▸ Problem to solve: Return only the lines from the top of the material through the line marked by "ATOM 16 O O", unaltered.

== Records shown ==

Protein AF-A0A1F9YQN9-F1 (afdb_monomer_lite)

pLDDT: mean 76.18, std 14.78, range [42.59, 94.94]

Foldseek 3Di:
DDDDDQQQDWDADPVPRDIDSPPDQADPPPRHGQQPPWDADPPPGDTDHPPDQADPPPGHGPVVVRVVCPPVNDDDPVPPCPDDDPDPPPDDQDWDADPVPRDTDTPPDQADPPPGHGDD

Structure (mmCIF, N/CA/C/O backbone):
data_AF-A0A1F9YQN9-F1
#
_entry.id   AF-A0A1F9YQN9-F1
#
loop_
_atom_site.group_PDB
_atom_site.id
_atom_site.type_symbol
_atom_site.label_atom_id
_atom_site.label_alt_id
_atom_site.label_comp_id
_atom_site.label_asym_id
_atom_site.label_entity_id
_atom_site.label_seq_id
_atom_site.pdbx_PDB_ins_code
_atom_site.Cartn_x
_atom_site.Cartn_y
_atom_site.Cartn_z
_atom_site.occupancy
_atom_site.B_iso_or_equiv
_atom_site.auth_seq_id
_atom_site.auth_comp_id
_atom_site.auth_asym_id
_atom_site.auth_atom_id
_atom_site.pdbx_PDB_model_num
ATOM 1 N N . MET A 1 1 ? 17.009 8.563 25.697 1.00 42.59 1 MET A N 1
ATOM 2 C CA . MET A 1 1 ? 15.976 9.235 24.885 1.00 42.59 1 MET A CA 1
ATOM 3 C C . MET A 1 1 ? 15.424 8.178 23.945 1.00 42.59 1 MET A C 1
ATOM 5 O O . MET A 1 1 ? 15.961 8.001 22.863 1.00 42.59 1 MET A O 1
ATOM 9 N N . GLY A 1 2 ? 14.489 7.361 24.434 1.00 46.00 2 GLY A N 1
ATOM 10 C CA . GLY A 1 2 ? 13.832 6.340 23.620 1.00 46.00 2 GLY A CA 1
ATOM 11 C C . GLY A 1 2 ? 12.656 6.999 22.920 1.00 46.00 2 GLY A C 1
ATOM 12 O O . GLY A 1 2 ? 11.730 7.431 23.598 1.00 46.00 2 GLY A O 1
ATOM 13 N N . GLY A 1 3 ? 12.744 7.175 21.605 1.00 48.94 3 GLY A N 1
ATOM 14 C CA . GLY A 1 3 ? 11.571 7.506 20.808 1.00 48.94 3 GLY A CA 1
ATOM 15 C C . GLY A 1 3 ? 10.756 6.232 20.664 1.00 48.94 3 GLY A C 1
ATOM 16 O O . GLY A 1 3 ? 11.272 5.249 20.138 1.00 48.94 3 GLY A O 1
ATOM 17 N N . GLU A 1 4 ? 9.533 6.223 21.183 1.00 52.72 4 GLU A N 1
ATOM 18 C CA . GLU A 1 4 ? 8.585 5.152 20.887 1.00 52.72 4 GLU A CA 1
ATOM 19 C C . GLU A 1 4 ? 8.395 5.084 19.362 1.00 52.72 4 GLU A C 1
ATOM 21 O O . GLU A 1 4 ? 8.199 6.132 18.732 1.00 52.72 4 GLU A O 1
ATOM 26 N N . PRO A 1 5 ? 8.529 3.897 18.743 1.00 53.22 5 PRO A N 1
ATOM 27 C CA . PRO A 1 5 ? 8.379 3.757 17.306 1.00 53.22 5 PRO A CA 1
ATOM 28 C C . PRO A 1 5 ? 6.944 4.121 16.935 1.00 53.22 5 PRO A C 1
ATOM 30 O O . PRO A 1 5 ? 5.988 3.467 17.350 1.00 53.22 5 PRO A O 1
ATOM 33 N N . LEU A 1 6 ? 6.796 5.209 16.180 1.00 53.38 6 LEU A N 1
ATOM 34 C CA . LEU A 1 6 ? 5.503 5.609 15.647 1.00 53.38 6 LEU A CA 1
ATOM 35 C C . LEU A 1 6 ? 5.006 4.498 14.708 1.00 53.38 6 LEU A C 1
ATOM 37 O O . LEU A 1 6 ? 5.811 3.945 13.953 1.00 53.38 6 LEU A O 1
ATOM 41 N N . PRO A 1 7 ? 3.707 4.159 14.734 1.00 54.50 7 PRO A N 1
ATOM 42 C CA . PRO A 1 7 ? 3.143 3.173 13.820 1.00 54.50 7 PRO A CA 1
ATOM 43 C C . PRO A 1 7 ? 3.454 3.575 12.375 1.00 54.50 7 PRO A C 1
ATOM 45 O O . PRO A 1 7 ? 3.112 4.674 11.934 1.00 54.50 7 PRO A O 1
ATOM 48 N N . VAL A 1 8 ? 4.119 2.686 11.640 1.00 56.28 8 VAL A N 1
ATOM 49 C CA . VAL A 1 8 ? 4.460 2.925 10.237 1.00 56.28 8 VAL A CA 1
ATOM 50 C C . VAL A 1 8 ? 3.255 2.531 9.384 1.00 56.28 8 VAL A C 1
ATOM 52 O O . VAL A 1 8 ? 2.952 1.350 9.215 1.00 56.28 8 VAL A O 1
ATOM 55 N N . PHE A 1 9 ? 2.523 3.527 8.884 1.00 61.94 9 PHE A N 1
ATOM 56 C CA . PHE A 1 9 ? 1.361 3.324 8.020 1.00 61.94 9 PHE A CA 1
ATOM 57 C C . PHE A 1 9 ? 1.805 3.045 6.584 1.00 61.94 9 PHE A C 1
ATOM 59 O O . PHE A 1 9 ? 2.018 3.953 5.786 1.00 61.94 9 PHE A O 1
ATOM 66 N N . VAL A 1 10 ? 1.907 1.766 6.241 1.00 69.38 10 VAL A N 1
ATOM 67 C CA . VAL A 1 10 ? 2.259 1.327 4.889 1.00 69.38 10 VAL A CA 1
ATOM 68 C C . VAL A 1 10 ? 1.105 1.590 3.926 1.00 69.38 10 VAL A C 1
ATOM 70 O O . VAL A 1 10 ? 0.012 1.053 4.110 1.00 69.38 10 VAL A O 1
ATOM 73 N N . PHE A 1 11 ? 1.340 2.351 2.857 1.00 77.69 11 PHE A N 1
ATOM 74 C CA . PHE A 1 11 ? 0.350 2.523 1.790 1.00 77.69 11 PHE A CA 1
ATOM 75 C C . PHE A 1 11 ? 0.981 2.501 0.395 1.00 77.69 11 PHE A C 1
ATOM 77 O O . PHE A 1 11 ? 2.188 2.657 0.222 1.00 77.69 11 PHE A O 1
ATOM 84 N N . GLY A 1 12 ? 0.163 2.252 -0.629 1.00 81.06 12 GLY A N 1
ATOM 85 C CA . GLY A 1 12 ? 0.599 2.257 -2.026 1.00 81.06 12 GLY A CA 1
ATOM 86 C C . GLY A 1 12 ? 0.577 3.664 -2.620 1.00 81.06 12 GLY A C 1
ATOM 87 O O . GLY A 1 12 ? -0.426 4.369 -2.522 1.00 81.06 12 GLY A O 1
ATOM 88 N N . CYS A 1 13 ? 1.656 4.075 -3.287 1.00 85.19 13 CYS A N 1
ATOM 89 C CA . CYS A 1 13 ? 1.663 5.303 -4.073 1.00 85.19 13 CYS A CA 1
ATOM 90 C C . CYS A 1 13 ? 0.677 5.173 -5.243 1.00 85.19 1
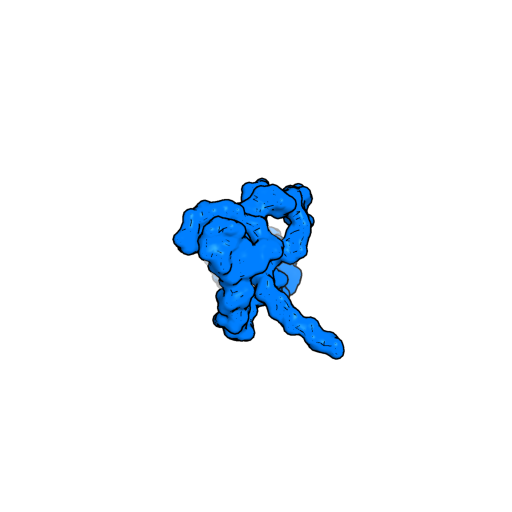3 CYS A C 1
ATOM 92 O O . CYS A 1 13 ? 0.899 4.385 -6.160 1.00 85.19 13 CYS A O 1
ATOM 94 N N . MET A 1 14 ? -0.374 5.993 -5.257 1.00 83.38 14 MET A N 1
ATOM 95 C CA . MET A 1 14 ? -1.381 6.000 -6.329 1.00 83.38 14 MET A CA 1
ATOM 96 C C . MET A 1 14 ? -0.825 6.389 -7.710 1.00 83.38 14 MET A C 1
ATOM 98 O O . MET A 1 14 ? -1.431 6.066 -8.726 1.00 83.38 14 MET A O 1
ATOM 102 N N . SER A 1 15 ? 0.337 7.046 -7.769 1.00 86.50 15 SER A N 1
ATOM 103 C CA . SER A 1 15 ? 0.947 7.470 -9.035 1.00 86.50 15 SER A CA 1
ATOM 104 C C . SER A 1 15 ? 1.804 6.391 -9.699 1.00 86.50 15 SER A C 1
ATOM 106 O O . SER A 1 15 ? 1.899 6.369 -10.920 1.00 86.50 15 SER A O 1
ATOM 108 N N . CYS A 1 16 ? 2.464 5.518 -8.928 1.00 89.75 16 CYS A N 1
ATOM 109 C CA . CYS A 1 16 ? 3.383 4.508 -9.483 1.00 89.75 16 CYS A CA 1
ATOM 110 C C . CYS A 1 16 ? 3.148 3.077 -8.979 1.00 89.75 16 CYS A C 1
ATOM 112 O O . CYS A 1 16 ? 3.881 2.167 -9.364 1.00 89.75 16 CYS A O 1
ATOM 114 N N . GLY A 1 17 ? 2.163 2.870 -8.102 1.00 84.88 17 GLY A N 1
ATOM 115 C CA . GLY A 1 17 ? 1.779 1.569 -7.553 1.00 84.88 17 GLY A CA 1
ATOM 116 C C . GLY A 1 17 ? 2.763 0.970 -6.546 1.00 84.88 17 GLY A C 1
ATOM 117 O O . GLY A 1 17 ? 2.534 -0.135 -6.065 1.00 84.88 17 GLY A O 1
ATOM 118 N N . LYS A 1 18 ? 3.865 1.659 -6.220 1.00 86.88 18 LYS A N 1
ATOM 119 C CA . LYS A 1 18 ? 4.867 1.152 -5.273 1.00 86.88 18 LYS A CA 1
ATOM 120 C C . LYS A 1 18 ? 4.476 1.452 -3.832 1.00 86.88 18 LYS A C 1
ATOM 122 O O . LYS A 1 18 ? 4.007 2.545 -3.526 1.00 86.88 18 LYS A O 1
ATOM 127 N N . THR A 1 19 ? 4.736 0.492 -2.959 1.00 85.56 19 THR A N 1
ATOM 128 C CA . THR A 1 19 ? 4.576 0.610 -1.510 1.00 85.56 19 THR A CA 1
ATOM 129 C C . THR A 1 19 ? 5.522 1.667 -0.934 1.00 85.56 19 THR A C 1
ATOM 131 O O . THR A 1 19 ? 6.685 1.738 -1.336 1.00 85.56 19 THR A O 1
ATOM 134 N N . VAL A 1 20 ? 5.024 2.483 -0.005 1.00 84.94 20 VAL A N 1
ATOM 135 C CA . VAL A 1 20 ? 5.782 3.496 0.746 1.00 84.94 20 VAL A CA 1
ATOM 136 C C . VAL A 1 20 ? 5.500 3.377 2.247 1.00 84.94 20 VAL A C 1
ATOM 138 O O . VAL A 1 20 ? 4.473 2.819 2.638 1.00 84.94 20 VAL A O 1
ATOM 141 N N . SER A 1 21 ? 6.414 3.888 3.080 1.00 73.44 21 SER A N 1
ATOM 142 C CA . SER A 1 21 ? 6.290 3.837 4.547 1.00 73.44 21 SER A CA 1
ATOM 143 C C . SER A 1 21 ? 5.236 4.804 5.090 1.00 73.44 21 SER A C 1
ATOM 145 O O . SER A 1 21 ? 4.775 4.650 6.217 1.00 73.44 21 SER A O 1
ATOM 147 N N . GLY A 1 22 ? 4.887 5.816 4.289 1.00 71.50 22 GLY A N 1
ATOM 148 C CA . GLY A 1 22 ? 3.876 6.814 4.610 1.00 71.50 22 GLY A CA 1
ATOM 149 C C . GLY A 1 22 ? 4.337 7.909 5.564 1.00 71.50 22 GLY A C 1
ATOM 150 O O . GLY A 1 22 ? 3.557 8.799 5.897 1.00 71.50 22 GLY A O 1
ATOM 151 N N . SER A 1 23 ? 5.607 7.870 5.972 1.00 70.81 23 SER A N 1
ATOM 152 C CA . SER A 1 23 ? 6.249 8.924 6.760 1.00 70.81 23 SER A CA 1
ATOM 153 C C . SER A 1 23 ? 6.807 10.057 5.889 1.00 70.81 23 SER A C 1
ATOM 155 O O . SER A 1 23 ? 7.084 11.154 6.381 1.00 70.81 23 SER A O 1
ATOM 157 N N . GLU A 1 24 ? 6.974 9.814 4.587 1.00 78.44 24 GLU A N 1
ATOM 158 C CA . GLU A 1 24 ? 7.519 10.778 3.641 1.00 78.44 24 GLU A CA 1
ATOM 159 C C . GLU A 1 24 ? 6.449 11.759 3.136 1.00 78.44 24 GLU A C 1
ATOM 161 O O . GLU A 1 24 ? 5.273 11.428 3.027 1.00 78.44 24 GLU A O 1
ATOM 166 N N . LYS A 1 25 ? 6.860 12.973 2.746 1.00 81.94 25 LYS A N 1
ATOM 167 C CA . LYS A 1 25 ? 5.969 13.951 2.083 1.00 81.94 25 LYS A CA 1
ATOM 168 C C . LYS A 1 25 ? 5.759 13.669 0.595 1.00 81.94 25 LYS A C 1
ATOM 170 O O . LYS A 1 25 ? 4.855 14.219 -0.027 1.00 81.94 25 LYS A O 1
ATOM 175 N N . SER A 1 26 ? 6.621 12.852 0.006 1.00 87.94 26 SER A N 1
ATOM 176 C CA . SER A 1 26 ? 6.571 12.494 -1.404 1.00 87.94 26 SER A CA 1
ATOM 177 C C . SER A 1 26 ? 7.116 11.092 -1.624 1.00 87.94 26 SER A C 1
ATOM 179 O O . SER A 1 26 ? 7.910 10.576 -0.838 1.00 87.94 26 SER A O 1
ATOM 181 N N . CYS A 1 27 ? 6.683 10.459 -2.711 1.00 87.75 27 CYS A N 1
ATOM 182 C CA . CYS A 1 27 ? 7.119 9.124 -3.066 1.00 87.75 27 CYS A CA 1
ATOM 183 C C . CYS A 1 27 ? 8.615 9.143 -3.419 1.00 87.75 27 CYS A C 1
ATOM 185 O O . CYS A 1 27 ? 8.980 9.751 -4.430 1.00 87.75 27 CYS A O 1
ATOM 187 N N . PRO A 1 28 ? 9.482 8.404 -2.703 1.00 86.69 28 PRO A N 1
ATOM 188 C CA . PRO A 1 28 ? 10.918 8.373 -2.991 1.00 86.69 28 PRO A CA 1
ATOM 189 C C . PRO A 1 28 ? 11.250 7.716 -4.341 1.00 86.69 28 PRO A C 1
ATOM 191 O O . PRO A 1 28 ? 12.379 7.794 -4.815 1.00 86.69 28 PRO A O 1
ATOM 194 N N . ARG A 1 29 ? 10.279 7.042 -4.974 1.00 87.00 29 ARG A N 1
ATOM 195 C CA . ARG A 1 29 ? 10.465 6.323 -6.242 1.00 87.00 29 ARG A CA 1
ATOM 196 C C . ARG A 1 29 ? 10.054 7.127 -7.471 1.00 87.00 29 ARG A C 1
ATOM 198 O O . ARG A 1 29 ? 10.697 6.987 -8.503 1.00 87.00 29 ARG A O 1
ATOM 205 N N . CYS A 1 30 ? 8.975 7.907 -7.393 1.00 90.50 30 CYS A N 1
ATOM 206 C CA . CYS A 1 30 ? 8.449 8.653 -8.544 1.00 90.50 30 CYS A CA 1
ATOM 207 C C . CYS A 1 30 ? 8.305 10.162 -8.306 1.00 90.50 30 CYS A C 1
ATOM 209 O O . CYS A 1 30 ? 7.971 10.883 -9.239 1.00 90.50 30 CYS A O 1
ATOM 211 N N . GLY A 1 31 ? 8.536 10.647 -7.083 1.00 88.62 31 GLY A N 1
ATOM 212 C CA . GLY A 1 31 ? 8.452 12.066 -6.736 1.00 88.62 31 GLY A CA 1
ATOM 213 C C . GLY A 1 31 ? 7.035 12.611 -6.540 1.00 88.62 31 GLY A C 1
ATOM 214 O O . GLY A 1 31 ? 6.892 13.798 -6.268 1.00 88.62 31 GLY A O 1
ATOM 215 N N . ALA A 1 32 ? 5.993 11.779 -6.653 1.00 87.56 32 ALA A N 1
ATOM 216 C CA . ALA A 1 32 ? 4.616 12.207 -6.408 1.00 87.56 32 ALA A CA 1
ATOM 217 C C . ALA A 1 32 ? 4.455 12.742 -4.977 1.00 87.56 32 ALA A C 1
ATOM 219 O O . ALA A 1 32 ? 4.848 12.062 -4.031 1.00 87.56 32 ALA A O 1
ATOM 220 N N . SER A 1 33 ? 3.896 13.944 -4.818 1.00 86.31 33 SER A N 1
ATOM 221 C CA . SER A 1 33 ? 3.594 14.510 -3.498 1.00 86.31 33 SER A CA 1
ATOM 222 C C . SER A 1 33 ? 2.431 13.759 -2.843 1.00 86.31 33 SER A C 1
ATOM 224 O O . SER A 1 33 ? 1.500 13.315 -3.517 1.00 86.31 33 SER A O 1
ATOM 226 N N . PHE A 1 34 ? 2.504 13.622 -1.521 1.00 81.12 34 PHE A N 1
ATOM 227 C CA . PHE A 1 34 ? 1.444 13.070 -0.685 1.00 81.12 34 PHE A CA 1
ATOM 228 C C . PHE A 1 34 ? 0.649 14.145 0.070 1.00 81.12 34 PHE A C 1
ATOM 230 O O . PHE A 1 34 ? -0.257 13.802 0.827 1.00 81.12 34 PHE A O 1
ATOM 237 N N . ASP A 1 35 ? 0.932 15.433 -0.154 1.00 78.62 35 ASP A N 1
ATOM 238 C CA . ASP A 1 35 ? 0.245 16.551 0.511 1.00 78.62 35 ASP A CA 1
ATOM 239 C C . ASP A 1 35 ? -1.273 16.561 0.223 1.00 78.62 35 ASP A C 1
ATOM 241 O O . ASP A 1 35 ? -2.078 16.957 1.072 1.00 78.62 35 ASP A O 1
ATOM 245 N N . ASP A 1 36 ? -1.682 16.046 -0.939 1.00 75.38 36 ASP A N 1
ATOM 246 C CA . ASP A 1 36 ? -3.083 15.969 -1.376 1.00 75.38 36 ASP A CA 1
ATOM 247 C C . ASP A 1 36 ? -3.738 14.600 -1.137 1.00 75.38 36 ASP A C 1
ATOM 249 O O . ASP A 1 36 ? -4.906 14.398 -1.475 1.00 75.38 36 ASP A O 1
ATOM 253 N N . VAL A 1 37 ? -3.028 13.644 -0.529 1.00 78.06 37 VAL A N 1
ATOM 254 C CA . VAL A 1 37 ? -3
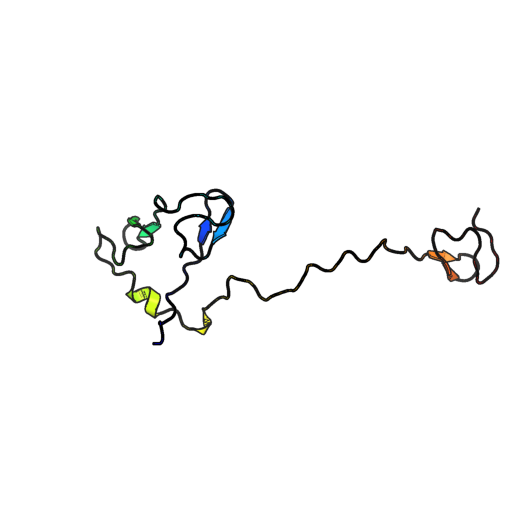.611 12.333 -0.217 1.00 78.06 37 VAL A CA 1
ATOM 255 C C . VAL A 1 37 ? -4.604 12.480 0.931 1.00 78.06 37 VAL A C 1
ATOM 257 O O . VAL A 1 37 ? -4.303 13.061 1.977 1.00 78.06 37 VAL A O 1
ATOM 260 N N . ARG A 1 38 ? -5.810 11.948 0.735 1.00 82.94 38 ARG A N 1
ATOM 261 C CA . ARG A 1 38 ? -6.877 11.914 1.737 1.00 82.94 38 ARG A CA 1
ATOM 262 C C . ARG A 1 38 ? -7.350 10.482 1.933 1.00 82.94 38 ARG A C 1
ATOM 264 O O . ARG A 1 38 ? -7.368 9.696 0.989 1.00 82.94 38 ARG A O 1
ATOM 271 N N . PHE A 1 39 ? -7.746 10.172 3.157 1.00 83.38 39 PHE A N 1
ATOM 272 C CA . PHE A 1 39 ? -8.311 8.890 3.555 1.00 83.38 39 PHE A CA 1
ATOM 273 C C . PHE A 1 39 ? -9.756 9.083 3.986 1.00 83.38 39 PHE A C 1
ATOM 275 O O . PHE A 1 39 ? -10.111 10.132 4.512 1.00 83.38 39 PHE A O 1
ATOM 282 N N . GLU A 1 40 ? -10.592 8.073 3.796 1.00 89.00 40 GLU A N 1
ATOM 283 C CA . GLU A 1 40 ? -11.958 8.108 4.305 1.00 89.
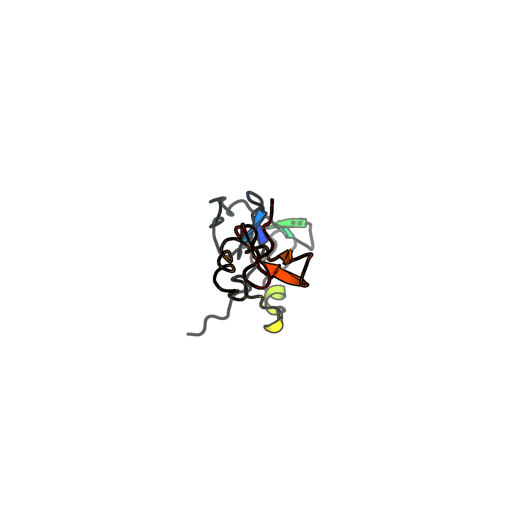00 40 GLU A CA 1
ATOM 284 C C . GLU A 1 40 ? -11.980 7.727 5.787 1.00 89.00 40 GLU A C 1
ATOM 286 O O . GLU A 1 40 ? -11.420 6.711 6.204 1.00 89.00 40 GLU A O 1
ATOM 291 N N . CYS A 1 41 ? -12.654 8.536 6.602 1.00 88.62 41 CYS A N 1
ATOM 292 C CA . CYS A 1 41 ? -12.914 8.208 7.992 1.00 88.62 41 CYS A CA 1
ATOM 293 C C . CYS A 1 41 ? -13.798 6.949 8.055 1.00 88.62 41 CYS A C 1
ATOM 295 O O . CYS A 1 41 ? -14.937 6.995 7.585 1.00 88.62 41 CYS A O 1
ATOM 297 N N . PRO A 1 42 ? -13.367 5.860 8.715 1.00 84.38 42 PRO A N 1
ATOM 298 C CA . PRO A 1 42 ? -14.100 4.591 8.702 1.00 84.38 42 PRO A CA 1
ATOM 299 C C . PRO A 1 42 ? -15.453 4.641 9.431 1.00 84.38 42 PRO A C 1
ATOM 301 O O . PRO A 1 42 ? -16.247 3.712 9.321 1.00 84.38 42 PRO A O 1
ATOM 304 N N . PHE A 1 43 ? -15.733 5.713 10.179 1.00 89.00 43 PHE A N 1
ATOM 305 C CA . PHE A 1 43 ? -16.968 5.871 10.951 1.00 89.00 43 PHE A CA 1
ATOM 306 C C . PHE A 1 43 ? -18.010 6.752 10.264 1.00 89.00 43 PHE A C 1
ATOM 308 O O . PHE A 1 43 ? -19.205 6.565 10.477 1.00 89.00 43 PHE A O 1
ATOM 315 N N . CYS A 1 44 ? -17.579 7.739 9.474 1.00 93.50 44 CYS A N 1
ATOM 316 C CA . CYS A 1 44 ? -18.493 8.726 8.891 1.00 93.50 44 CYS A CA 1
ATOM 317 C C . CYS A 1 44 ? -18.245 9.044 7.411 1.00 93.50 44 CYS A C 1
ATOM 319 O O . CYS A 1 44 ? -19.006 9.829 6.842 1.00 93.50 44 CYS A O 1
ATOM 321 N N . GLY A 1 45 ? -17.204 8.465 6.806 1.00 89.88 45 GLY A N 1
ATOM 322 C CA . GLY A 1 45 ? -16.833 8.651 5.401 1.00 89.88 45 GLY A CA 1
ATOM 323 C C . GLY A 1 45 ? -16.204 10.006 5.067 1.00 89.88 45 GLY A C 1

===

▸ Result of the exercise:
Protein AF-A0A1F9YQN9-F1 (afdb_monomer_lite)

pLDDT: mean 76.18, std 14.78, range [42.59, 94.94]

Foldseek 3Di:
DDDDDQQQDWDADPVPRDIDSPPDQADPPPRHGQQPPWDADPPPGDTDHPPDQADPPPGHGPVVVRVVCPPVNDDDPVPPCPDDDPDPPPDDQDWDADPVPRDTDTPPDQADPPPGHGDD

Structure (mmCIF, N/CA/C/O backbone):
data_AF-A0A1F9YQN9-F1
#
_entry.id   AF-A0A1F9YQN9-F1
#
loop_
_atom_site.group_PDB
_atom_site.id
_atom_site.type_symbol
_atom_site.label_atom_id
_atom_site.label_alt_id
_atom_site.label_comp_id
_atom_site.label_asym_id
_atom_site.label_entity_id
_atom_site.label_seq_id
_atom_site.pdbx_PDB_ins_code
_atom_site.Cartn_x
_atom_site.Cartn_y
_atom_site.Cartn_z
_atom_site.occupancy
_atom_site.B_iso_or_equiv
_atom_site.auth_seq_id
_atom_site.auth_comp_id
_atom_site.auth_asym_id
_atom_site.auth_atom_id
_atom_site.pdbx_PDB_model_num
ATOM 1 N N . MET A 1 1 ? 17.009 8.563 25.697 1.00 42.59 1 MET A N 1
ATOM 2 C CA . MET A 1 1 ? 15.976 9.235 24.885 1.00 42.59 1 MET A CA 1
ATOM 3 C C . MET A 1 1 ? 15.424 8.178 23.945 1.00 42.59 1 MET A C 1
ATOM 5 O O . MET A 1 1 ? 15.961 8.001 22.863 1.00 42.59 1 MET A O 1
ATOM 9 N N . GLY A 1 2 ? 14.489 7.361 24.434 1.00 46.00 2 GLY A N 1
ATOM 10 C CA . GLY A 1 2 ? 13.832 6.340 23.620 1.00 46.00 2 GLY A CA 1
ATOM 11 C C . GLY A 1 2 ? 12.656 6.999 22.920 1.00 46.00 2 GLY A C 1
ATOM 12 O O . GLY A 1 2 ? 11.730 7.431 23.598 1.00 46.00 2 GLY A O 1
ATOM 13 N N . GLY A 1 3 ? 12.744 7.175 21.605 1.00 48.94 3 GLY A N 1
ATOM 14 C CA . GLY A 1 3 ? 11.571 7.506 20.808 1.00 48.94 3 GLY A CA 1
ATOM 15 C C . GLY A 1 3 ? 10.756 6.232 20.664 1.00 48.94 3 GLY A C 1
ATOM 16 O O . GLY A 1 3 ? 11.272 5.249 20.138 1.00 48.94 3 GLY A O 1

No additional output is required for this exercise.